The centrality of cultural exchanges – many of which remain poorly studied – also prompted us to organize a one-day workshop on a writing tradition from Kerala. Titled “Ponnāni Script versus Arabic Script? Scribal Practices among Muslims of Malabar,” the event was held on 19 June 2023 in collaboration with the Centre for Ḥaḍramī Studies at the Sabeelul Hidaya Islamic College in Malappuram. It foregrounded the impact of plurilingualism on the local scribal and calligraphic traditions. With a dozen specialists from the region and beyond, we explored the intricacies of a vernacular scribal style known in Malayalam as ponnāni lipi and in Arabic as khaṭṭ al-funnāni. The participants took different critical approaches to comprehend the nuances of this script and its long historical trajectories, relying on textual and material evidence.
Meanwhile, we have benefited from a visit to Europe by Mahmoud Ahmed Abdulkadir, who had been invited by the African Studies Centre and Leiden University Centre for the Arts in Society. Mr. Abdulkadir is a poet, imam, and intellectual from Lamu, Kenya, who is known for his critical voice in the face of social ills and injustices. Together with Annachiara Raia, we co-organized a roundtable discussion on commitment, Islam, and social justice in his Swahili poetry. Six invited scholars provided examples from their own fields and areas, followed by responses from Mr. Abdulkadir and finally a double book launch.

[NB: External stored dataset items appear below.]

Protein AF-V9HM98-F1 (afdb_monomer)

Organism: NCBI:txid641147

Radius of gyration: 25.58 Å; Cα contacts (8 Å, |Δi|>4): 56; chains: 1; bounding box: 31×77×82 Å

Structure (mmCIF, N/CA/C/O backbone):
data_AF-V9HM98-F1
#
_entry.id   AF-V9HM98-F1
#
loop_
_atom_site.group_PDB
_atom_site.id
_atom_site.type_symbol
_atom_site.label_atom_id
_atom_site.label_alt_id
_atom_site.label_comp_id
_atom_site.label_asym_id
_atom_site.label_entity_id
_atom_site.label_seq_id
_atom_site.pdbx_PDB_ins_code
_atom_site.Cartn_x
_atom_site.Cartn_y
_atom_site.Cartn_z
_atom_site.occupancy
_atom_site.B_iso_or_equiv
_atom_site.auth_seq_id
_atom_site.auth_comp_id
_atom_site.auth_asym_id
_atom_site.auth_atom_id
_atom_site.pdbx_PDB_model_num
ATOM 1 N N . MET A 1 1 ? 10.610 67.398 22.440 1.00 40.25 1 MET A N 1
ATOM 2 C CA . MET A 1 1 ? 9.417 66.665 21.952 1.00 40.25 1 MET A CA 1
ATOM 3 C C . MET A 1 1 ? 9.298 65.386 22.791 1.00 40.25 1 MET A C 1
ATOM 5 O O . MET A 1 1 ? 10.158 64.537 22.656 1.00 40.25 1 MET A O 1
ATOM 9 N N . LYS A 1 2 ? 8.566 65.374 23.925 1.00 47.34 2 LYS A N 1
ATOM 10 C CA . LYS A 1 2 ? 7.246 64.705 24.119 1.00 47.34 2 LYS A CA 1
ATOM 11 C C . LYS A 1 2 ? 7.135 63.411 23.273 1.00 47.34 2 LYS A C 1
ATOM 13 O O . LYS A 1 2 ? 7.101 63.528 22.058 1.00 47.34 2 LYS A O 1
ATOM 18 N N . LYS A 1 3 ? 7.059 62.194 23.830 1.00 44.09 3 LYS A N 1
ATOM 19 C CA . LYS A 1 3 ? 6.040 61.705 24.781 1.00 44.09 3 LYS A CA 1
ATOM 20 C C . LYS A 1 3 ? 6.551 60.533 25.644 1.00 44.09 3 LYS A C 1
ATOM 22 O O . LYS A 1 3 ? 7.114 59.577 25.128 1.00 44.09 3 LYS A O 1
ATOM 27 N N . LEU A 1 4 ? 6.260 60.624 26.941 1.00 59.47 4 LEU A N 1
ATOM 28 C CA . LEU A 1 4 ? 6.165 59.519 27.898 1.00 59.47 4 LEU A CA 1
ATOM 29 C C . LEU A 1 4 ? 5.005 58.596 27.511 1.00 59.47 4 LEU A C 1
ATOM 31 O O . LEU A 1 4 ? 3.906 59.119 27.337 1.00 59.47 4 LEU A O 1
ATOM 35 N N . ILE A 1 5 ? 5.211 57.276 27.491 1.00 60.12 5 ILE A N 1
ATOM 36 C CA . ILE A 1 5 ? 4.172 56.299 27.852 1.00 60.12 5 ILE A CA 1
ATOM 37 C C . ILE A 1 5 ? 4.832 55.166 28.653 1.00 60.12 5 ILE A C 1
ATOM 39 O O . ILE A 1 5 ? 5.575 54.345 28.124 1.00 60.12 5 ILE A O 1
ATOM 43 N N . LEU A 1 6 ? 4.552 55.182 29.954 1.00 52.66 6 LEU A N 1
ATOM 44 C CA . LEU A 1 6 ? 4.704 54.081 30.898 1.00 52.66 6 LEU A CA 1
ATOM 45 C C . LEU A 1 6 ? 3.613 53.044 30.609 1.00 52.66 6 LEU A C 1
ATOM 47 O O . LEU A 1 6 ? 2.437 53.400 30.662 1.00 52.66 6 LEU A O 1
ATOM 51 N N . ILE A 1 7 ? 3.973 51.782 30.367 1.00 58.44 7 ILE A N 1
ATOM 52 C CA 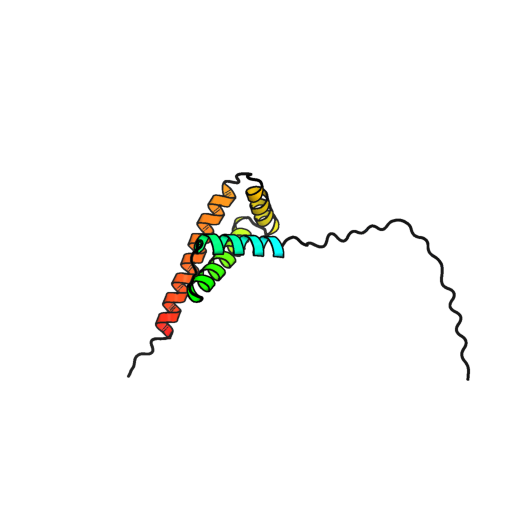. ILE A 1 7 ? 3.044 50.651 30.515 1.00 58.44 7 ILE A CA 1
ATOM 53 C C . ILE A 1 7 ? 3.763 49.546 31.288 1.00 58.44 7 ILE A C 1
ATOM 55 O O . ILE A 1 7 ? 4.513 48.742 30.741 1.00 58.44 7 ILE A O 1
ATOM 59 N N . SER A 1 8 ? 3.517 49.549 32.595 1.00 55.88 8 SER A N 1
ATOM 60 C CA . SER A 1 8 ? 3.678 48.406 33.484 1.00 55.88 8 SER A CA 1
ATOM 61 C C . SER A 1 8 ? 2.553 47.411 33.202 1.00 55.88 8 SER A C 1
ATOM 63 O O . SER A 1 8 ? 1.397 47.744 33.453 1.00 55.88 8 SER A O 1
ATOM 65 N N . VAL A 1 9 ? 2.858 46.198 32.729 1.00 57.97 9 VAL A N 1
ATOM 66 C CA . VAL A 1 9 ? 1.896 45.079 32.709 1.00 57.97 9 VAL A CA 1
ATOM 67 C C . VAL A 1 9 ? 2.601 43.776 33.103 1.00 57.97 9 VAL A C 1
ATOM 69 O O . VAL A 1 9 ? 3.288 43.141 32.314 1.00 57.97 9 VAL A O 1
ATOM 72 N N . LEU A 1 10 ? 2.416 43.457 34.386 1.00 48.59 10 LEU A N 1
ATOM 73 C CA . LEU A 1 10 ? 2.056 42.159 34.970 1.00 48.59 10 LEU A CA 1
ATOM 74 C C . LEU A 1 10 ? 2.891 40.915 34.607 1.00 48.59 10 LEU A C 1
ATOM 76 O O . LEU A 1 10 ? 2.610 40.198 33.648 1.00 48.59 10 LEU A O 1
ATOM 80 N N . LEU A 1 11 ? 3.794 40.565 35.537 1.00 52.94 11 LEU A N 1
ATOM 81 C CA . LEU A 1 11 ? 4.126 39.173 35.850 1.00 52.94 11 LEU A CA 1
ATOM 82 C C . LEU A 1 11 ? 2.828 38.380 36.054 1.00 52.94 11 LEU A C 1
ATOM 84 O O . LEU A 1 11 ? 2.105 38.611 37.021 1.00 52.94 11 LEU A O 1
ATOM 88 N N . SER A 1 12 ? 2.579 37.411 35.179 1.00 51.75 12 SER A N 1
ATOM 89 C CA . SER A 1 12 ? 1.585 36.363 35.402 1.00 51.75 12 SER A CA 1
ATOM 90 C C . SER A 1 12 ? 2.308 35.020 35.353 1.00 51.75 12 SER A C 1
ATOM 92 O O . SER A 1 12 ? 2.498 34.450 34.281 1.00 51.75 12 SER A O 1
ATOM 94 N N . LEU A 1 13 ? 2.744 34.522 36.516 1.00 52.25 13 LEU A N 1
ATOM 95 C CA . LEU A 1 13 ? 3.039 33.100 36.678 1.00 52.25 13 LEU A CA 1
ATOM 96 C C . LEU A 1 13 ? 1.717 32.343 36.535 1.00 52.25 13 LEU A C 1
ATOM 98 O O . LEU A 1 13 ? 0.898 32.354 37.449 1.00 52.25 13 LEU A O 1
ATOM 102 N N . THR A 1 14 ? 1.518 31.688 35.395 1.00 60.25 14 THR A N 1
ATOM 103 C CA . THR A 1 14 ? 0.473 30.672 35.244 1.00 60.25 14 THR A CA 1
ATOM 104 C C . THR A 1 14 ? 1.160 29.347 34.962 1.00 60.25 14 THR A C 1
ATOM 106 O O . THR A 1 14 ? 1.783 29.161 33.919 1.00 60.25 14 THR A O 1
ATOM 109 N N . ALA A 1 15 ? 1.091 28.455 35.946 1.00 52.12 15 ALA A N 1
ATOM 110 C CA . ALA A 1 15 ? 1.438 27.053 35.807 1.00 52.12 15 ALA A CA 1
ATOM 111 C C . ALA A 1 15 ? 0.477 26.351 34.829 1.00 52.12 15 ALA A C 1
ATOM 113 O O . ALA A 1 15 ? -0.694 26.710 34.733 1.00 52.12 15 ALA A O 1
ATOM 114 N N . CYS A 1 16 ? 0.994 25.313 34.168 1.00 51.22 16 CYS A N 1
ATOM 115 C CA . CYS A 1 16 ? 0.264 24.285 33.423 1.00 51.22 16 CYS A CA 1
ATOM 116 C C . CYS A 1 16 ? -0.601 24.764 32.248 1.00 51.22 16 CYS A C 1
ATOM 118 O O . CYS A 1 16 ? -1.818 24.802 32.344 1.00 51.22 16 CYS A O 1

The coming year will bring closer collaborations with especially Indonesian institutes. The ICAS 13 conference held in Surabaya in 2024 is a perfect venue to strengthen our ties with existing partners, such as Airlangga University, and to forge new ones. Our long-standing plan to organize Indian Ocean winter schools, to which Covid put an untimely end, might perhaps be revived as well. In the end, it all depends on the input we receive from the growing community of affiliated Indian Ocean scholars around the world.
Mahmood Kooria is a Researcher at Leiden University and a Coordinator of the Leiden Centre for Indian Ocean Studies (LCIOS).
Tom Hoogervorst is a Researcher at the KITLV and a Coordinator of the Leiden Centre for Indian Ocean Studies (LCIOS).